- Also known as: The Better Show
- Genre: Talk show
- Presented by: Kristina Behr; JD Roberto;
- Country of origin: United States
- Original language: English
- No. of seasons: 7

Original release
- Network: Syndication
- Release: 2007 – May 2015

= Better (talk show) =

American television show

Better, also known as The Better Show, is a syndicated lifestyle and celebrity focused daytime talk show that aired in syndication from 2007 to 2015. It aired weekdays on 160 stations across the United States. The program was produced and distributed by Meredith Corporation. The Better Show got its name from and is based on Meredith's flagship publication, Better Homes and Gardens. The show also tapped its other magazines' experts in home, shelter and parenting.

This was not Better Homes and Gardens first foray into television; in the 1990s, the magazine presented a similar syndicated weekly program, Better Your Home with Better Homes and Gardens. In addition, the Australian version of the magazine hosts their TV program as well.

The hour-long daytime strip show Better allows eight minutes of local content. While in Kansas City, the national version on KSMO-TV was also complemented by a total localized version, Better Kansas City, on KCTV. At least with Meredith stations those with some localized content gave a local version of the name. For example, WNEM-TV's version was called Better Mid-Michigan. while WGCL-TV's edition was known as Better Mornings Atlanta; and KPHO-TV's show was called Better Arizona. WPHL-TV (a Tribune-owned Better affiliate) aired the national version in the morning with local cut-ins throughout the hour, branded as Better Philly.

== History and affiliates ==
The Better Show began on KPTV in Portland, Oregon as a local show. Production of the program began in several test markets in 2007 and placed into syndication later that year.

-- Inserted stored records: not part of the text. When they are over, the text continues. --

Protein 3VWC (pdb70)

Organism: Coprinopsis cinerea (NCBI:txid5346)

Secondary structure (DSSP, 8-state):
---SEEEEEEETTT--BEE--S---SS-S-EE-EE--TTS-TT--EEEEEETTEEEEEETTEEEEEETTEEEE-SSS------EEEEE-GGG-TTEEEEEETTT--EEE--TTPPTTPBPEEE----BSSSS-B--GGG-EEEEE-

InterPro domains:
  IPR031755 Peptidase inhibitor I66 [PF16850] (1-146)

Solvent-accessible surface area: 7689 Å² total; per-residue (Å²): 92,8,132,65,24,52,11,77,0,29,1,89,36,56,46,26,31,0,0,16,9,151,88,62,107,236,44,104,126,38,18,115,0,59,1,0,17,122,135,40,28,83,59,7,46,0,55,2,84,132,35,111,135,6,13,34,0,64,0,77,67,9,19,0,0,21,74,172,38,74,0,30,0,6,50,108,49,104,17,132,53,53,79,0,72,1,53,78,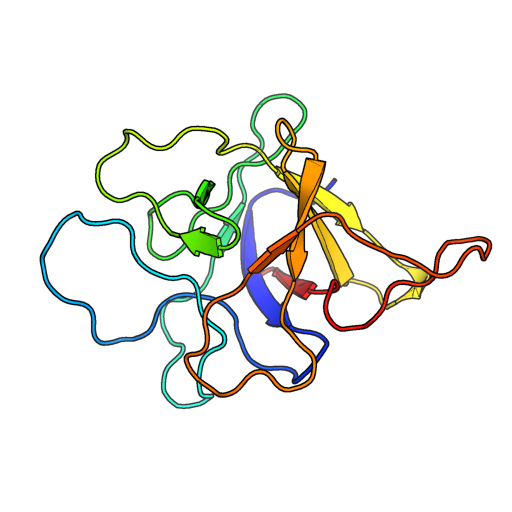17,96,49,24,30,154,70,6,5,4,0,37,1,44,71,50,129,69,0,0,5,1,18,80,122,19,129,98,77,63,7,1,28,5,102,84,41,125,43,47,146,53,220,62,57,122,44,48,44,24,6,4,0,33,3,69,81,124

Sequence (146 aa):
SIKPGTYEVTSKVNGLHVVGRPLAEDRSLLPKRRIRVVLPEDNNSSGNSWVVEKDDDAYIILLYCKGAPVAPQEGKLFADDLLGNMEDKKWIVTHQPQHGENVFTVVNASTEHGWVVPADAEELQQVEVRPLIAAPSYPPRYPATELFTFTQV

CATH classification: 2.80.10.50

Radius of gyration: 14.08 Å; Cα contacts (8 Å, |Δi|>4): 388; chains: 1; bounding box: 37×36×33 Å

Foldseek 3Di:
DDDWAWWFKAFLLPRFTWAAWPDDDDDQPWAFIFRADPVTCPQFTKGWADDPQFIWIGGNRFTWDADPFFITGGRPPPGPQRTWHWADDCVVPDQKTFIAGPPPRWTWFQDSPHDHGRGIGTGHFDFPPDVVTHGDSRGMMGIGHD

Structure (mmCIF, N/CA/C/O backbone):
data_3VWC
#
_entry.id   3VWC
#
_cell.length_a   78.626
_cell.length_b   38.243
_cell.length_c   54.890
_cell.angle_alpha   90.000
_cell.angle_beta   96.990
_cell.angle_gamma   90.000
#
_symmetry.space_group_name_H-M   'C 1 2 1'
#
loop_
_entity.id
_entity.type
_entity.pdbx_description
1 polymer 'Serine protease inhibitor 1'
2 non-polymer (4S)-2-METHYL-2,4-PENTANEDIOL
3 water water
#
loop_
_atom_site.group_PDB
_atom_site.id
_atom_site.type_symbol
_atom_site.label_atom_id
_atom_site.label_alt_id
_atom_site.label_comp_id
_atom_site.label_asym_id
_atom_site.label_entity_id
_atom_site.label_seq_id
_atom_site.pdbx_PDB_ins_code
_atom_site.Cartn_x
_atom_site.Cartn_y
_atom_site.Cartn_z
_atom_site.occupancy
_atom_site.B_iso_or_equiv
_atom_site.auth_seq_id
_atom_site.auth_comp_id
_atom_site.auth_asym_id
_atom_site.auth_atom_id
_atom_site.pdbx_PDB_model_num
ATOM 1 N N . SER A 1 1 ? 21.628 37.907 20.502 1.00 15.73 2 SER A N 1
ATOM 2 C CA . SER A 1 1 ? 21.861 37.064 21.698 1.00 17.14 2 SER A CA 1
ATOM 3 C C . SER A 1 1 ? 21.485 35.630 21.360 1.00 16.41 2 SER A C 1
ATOM 4 O O . SER A 1 1 ? 20.844 35.387 20.358 1.00 18.45 2 SER A O 1
ATOM 7 N N . ILE A 1 2 ? 21.987 34.680 22.143 1.00 16.50 3 ILE A N 1
ATOM 8 C CA . ILE A 1 2 ? 21.667 33.274 22.008 1.00 15.56 3 ILE A CA 1
ATOM 9 C C . ILE A 1 2 ? 21.833 32.684 23.403 1.00 16.70 3 ILE A C 1
ATOM 10 O O . ILE A 1 2 ? 22.682 33.146 24.178 1.00 17.59 3 ILE A O 1
ATOM 15 N N . LYS A 1 3 ? 20.997 31.720 23.741 1.00 16.12 4 LYS A N 1
ATOM 16 C CA . LYS A 1 3 ? 21.066 31.138 25.073 1.00 16.83 4 LYS A CA 1
ATOM 17 C C . LYS A 1 3 ? 22.359 30.327 25.139 1.00 17.06 4 LYS A C 1
ATOM 18 O O . LYS A 1 3 ? 22.635 29.541 24.242 1.00 17.72 4 LYS A O 1
ATOM 24 N N . PRO A 1 4 ? 23.204 30.576 26.146 1.00 17.34 5 PRO A N 1
ATOM 25 C CA . PRO A 1 4 ? 24.365 29.689 26.288 1.00 18.26 5 PRO A CA 1
ATOM 26 C C . PRO A 1 4 ? 23.982 28.222 26.442 1.00 18.71 5 PRO A C 1
ATOM 27 O O . PRO A 1 4 ? 22.930 27.880 27.021 1.00 21.84 5 PRO A O 1
ATOM 31 N N . GLY A 1 5 ? 24.810 27.346 25.886 1.00 18.08 6 GLY A N 1
ATOM 32 C CA . GLY A 1 5 ? 24.575 25.917 25.956 1.00 19.33 6 GLY A CA 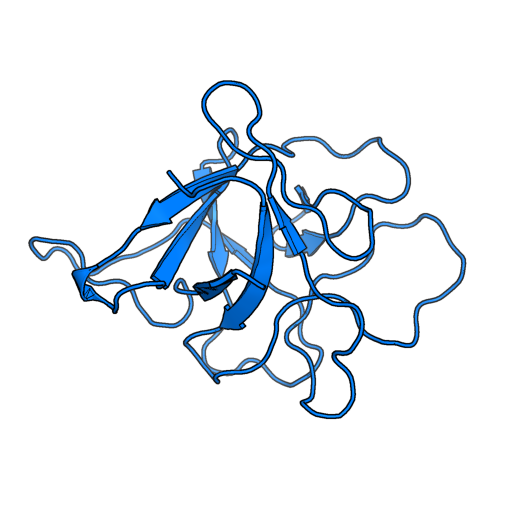1
ATOM 33 C C . GLY A 1 5 ? 25.307 25.247 24.811 1.00 15.67 6 GLY A C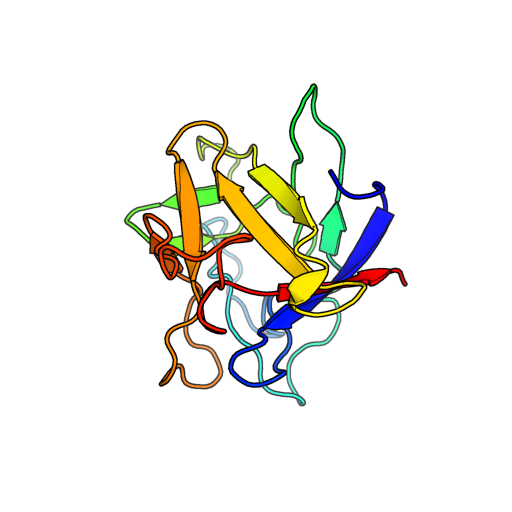 1
ATOM 34 O O . GLY A 1 5 ? 26.241 25.823 24.244 1.00 16.92 6 GLY A O 1
ATOM 35 N N . THR A 1 6 ? 24.850 24.054 24.474 1.00 17.56 7 THR A N 1
ATOM 36 C CA . THR A 1 6 ? 25.559 23.181 23.546 1.00 18.25 7 THR A CA 1
ATOM 37 C C . THR A 1 6 ? 24.652 22.999 22.318 1.00 18.78 7 THR A C 1
ATOM 38 O O . THR A 1 6 ? 23.445 22.730 22.449 1.00 17.76 7 THR A O 1
ATOM 42 N N . TYR A 1 7 ? 25.244 23.175 21.126 1.00 15.82 8 TYR A N 1
ATOM 43 C CA . TYR A 1 7 ? 24.507 23.284 19.850 1.00 15.13 8 TYR A CA 1
ATOM 44 C C . TYR A 1 7 ? 25.139 22.501 18.709 1.00 15.96 8 TYR A C 1
ATOM 45 O O . TYR A 1 7 ? 26.365 22.554 18.537 1.00 19.98 8 TYR A O 1
ATOM 54 N N . GLU A 1 8 ? 24.298 21.968 17.825 1.00 15.83 9 GLU A N 1
ATOM 55 C CA . GLU A 1 8 ? 24.738 21.533 16.494 1.00 15.12 9 GLU A CA 1
ATOM 56 C C . GLU A 1 8 ? 24.567 22.722 15.560 1.00 15.72 9 GLU A C 1
ATOM 57 O O . GLU A 1 8 ? 23.681 23.550 15.771 1.00 15.57 9 GLU A O 1
ATOM 63 N N . VAL A 1 9 ? 25.553 22.933 14.713 1.00 14.06 10 VAL A N 1
ATOM 64 C CA . VAL A 1 9 ? 25.541 24.116 13.831 1.00 11.23 10 VAL A CA 1
ATOM 65 C C . VAL A 1 9 ? 25.603 23.710 12.367 1.00 12.73 10 VAL A C 1
ATOM 66 O O . VAL A 1 9 ? 26.509 22.977 11.993 1.00 12.50 10 VAL A O 1
ATOM 70 N N . THR A 1 10 ? 24.638 24.128 11.547 1.00 11.56 11 THR A N 1
ATOM 71 C CA . THR A 1 10 ? 24.686 23.863 10.104 1.00 11.37 11 THR A CA 1
ATOM 72 C C . THR A 1 10 ? 24.634 25.167 9.320 1.00 13.03 11 THR A C 1
ATOM 73 O O . THR A 1 10 ? 24.172 26.192 9.822 1.00 11.65 11 THR A O 1
ATOM 77 N N . SER A 1 11 ? 25.205 25.122 8.133 1.00 9.72 12 SER A N 1
ATOM 78 C CA . SER A 1 11 ? 25.145 26.222 7.161 1.00 9.75 12 SER A CA 1
ATOM 79 C C . SER A 1 11 ? 23.849 26.235 6.374 1.00 10.36 12 SER A C 1
ATOM 80 O O . SER A 1 11 ? 23.440 25.220 5.861 1.00 10.15 12 SER A O 1
ATOM 83 N N . LYS A 1 12 ? 23.203 27.396 6.242 1.00 7.55 13 LYS A N 1
ATOM 84 C CA . LYS A 1 12 ? 21.992 27.476 5.455 1.00 10.69 13 LYS A CA 1
ATOM 85 C C . LYS A 1 12 ? 22.252 27.296 3.959 1.00 9.39 13 LYS A C 1
ATOM 86 O O . LYS A 1 12 ? 21.322 27.022 3.207 1.00 11.30 13 LYS A O 1
ATOM 92 N N . VAL A 1 13 ? 23.508 27.453 3.528 1.00 9.68 14 VAL A N 1
ATOM 93 C CA . VAL A 1 13 ? 23.862 27.257 2.094 1.00 11.45 14 VAL A CA 1
ATOM 94 C C . VAL A 1 13 ? 23.538 25.831 1.659 1.00 12.13 14 VAL A C 1
ATOM 95 O O . VAL A 1 13 ? 23.023 25.605 0.549 1.00 12.90 14 VAL A O 1
ATOM 99 N N . ASN A 1 14 ? 23.894 24.871 2.482 1.00 14.78 15 ASN A N 1
ATOM 100 C CA . ASN A 1 14 ? 23.937 23.483 1.992 1.00 12.97 15 ASN A CA 1
ATOM 101 C C . ASN A 1 14 ? 23.393 22.496 2.997 1.00 17.15 15 ASN A C 1
ATOM 102 O O . ASN A 1 14 ? 23.280 21.301 2.711 1.00 17.99 15 ASN A O 1
ATOM 107 N N . GLY A 1 15 ? 23.057 22.976 4.195 1.00 12.20 16 GLY A N 1
ATOM 108 C CA . GLY A 1 15 ? 22.568 22.116 5.273 1.00 16.15 16 GLY A CA 1
ATOM 109 C C . GLY A 1 15 ? 23.644 21.309 5.972 1.00 15.48 16 GLY A C 1
ATOM 110 O O . GLY A 1 15 ? 23.342 20.547 6.904 1.00 18.54 16 GLY A O 1
ATOM 111 N N . LEU A 1 16 ? 24.892 21.480 5.552 1.00 15.16 17 LEU A N 1
ATOM 112 C CA . LEU A 1 16 ? 26.017 20.698 6.114 1.00 15.24 17 LEU A CA 1
ATOM 113 C C . LEU A 1 16 ? 26.431 21.239 7.493 1.00 14.61 17 LEU A C 1
ATOM 114 O O . LEU A 1 16 ? 26.312 22.443 7.773 1.00 13.20 17 LEU A O 1
ATOM 119 N N . HIS A 1 17 ? 26.802 20.345 8.393 1.00 13.12 18 HIS A N 1
ATOM 120 C CA . HIS A 1 17 ? 27.354 20.750 9.674 1.00 11.57 18 HIS A CA 1
ATOM 121 C C . HIS A 1 17 ? 28.623 21.528 9.449 1.00 11.09 18 HIS A C 1
ATOM 122 O O . HIS A 1 17 ? 29.384 21.264 8.512 1.00 13.39 18 HIS A O 1
ATOM 129 N N . VAL A 1 18 ? 28.874 22.459 10.351 1.00 10.51 19 VAL A N 1
ATOM 130 C CA A VAL A 1 18 ? 30.113 23.207 10.445 0.80 10.52 19 VAL A CA 1
ATOM 131 C CA B VAL A 1 18 ? 30.196 23.074 10.391 0.20 8.29 19 VAL A CA 1
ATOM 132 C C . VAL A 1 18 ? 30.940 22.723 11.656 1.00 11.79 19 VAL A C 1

By January 2008, the show was on 10 Meredith and 3 Journal stations. At that time, Meredith signed 12 additional stations to carry the show, 1 Fisher Communications, 7 LIN TV and 4 Northwest Broadcasting. Fisher launched in March 2008 while LIN and Northwest launched the fall.

In Kansas City in September 2012, a totally localized Better Kansas City debuted on KCTV, while the national Better program aired on sister station KSMO-TV. Meredith announced that The Better Show would premiere on The Hallmark Channel in October 2012 to replace programming from Martha Stewart and to complement its "Home & Family" programming block. The CW Plus picked up Better for air on its stations in fall 2014, where it replaced The Daily Buzz.

In February 2015, Meredith confirmed that the program would end in May 2015. Repeats continued to air until mid-September 2015. Despite the cancellation of the national program, KCTV's Better Kansas City continues to be produced in that market as of December 2018, along with WFSB's Better Connecticut for central Connecticut, which was later renamed to Great Day Connecticut.

== Hosts and correspondents ==
The Better Show was co-hosted by Kristina Behr and JD Roberto from studios in Midtown Manhattan when it was cancelled. The show's other primary personality was correspondent Sarah Bernard.

Initially, The Better Show was split-hosted by Emmy-nominated Audra Lowe in New York City and Kimberly Maus at KPTV in Portland, Oregon. In August 2009, the show's West Coast operations moved to WFSB in Rocky Hill, Connecticut, near Hartford. At that time Lowe became the program's solo host.

Rhiannon Ally was named Lowe's co-host in January 2011. She originally joined the program in September 2009 as a correspondent based out of Rocky Hill. She had also served as Lowe's substitute. Ally left to take a news anchor position in Miami, Florida.

On September 12, 2011, JD Roberto was added as a co-host. Reporter Leslie Nagy was the show's main correspondent. Home and design expert Jennifer Adams, gardening host Mar Jennings, and celebrity and country music interviewers Ashlie Kolb and Sarah Bernard made regular contributions to the program.

Lowe served as the show's longest running host. When she walked away from her contract in 2013, the show hired soap opera veteran Rebecca Budig to replace her on the desk with Roberto. Budig stayed one season. All three hosts were nominated for a National Daytime Emmy in the "Best Hosting" category.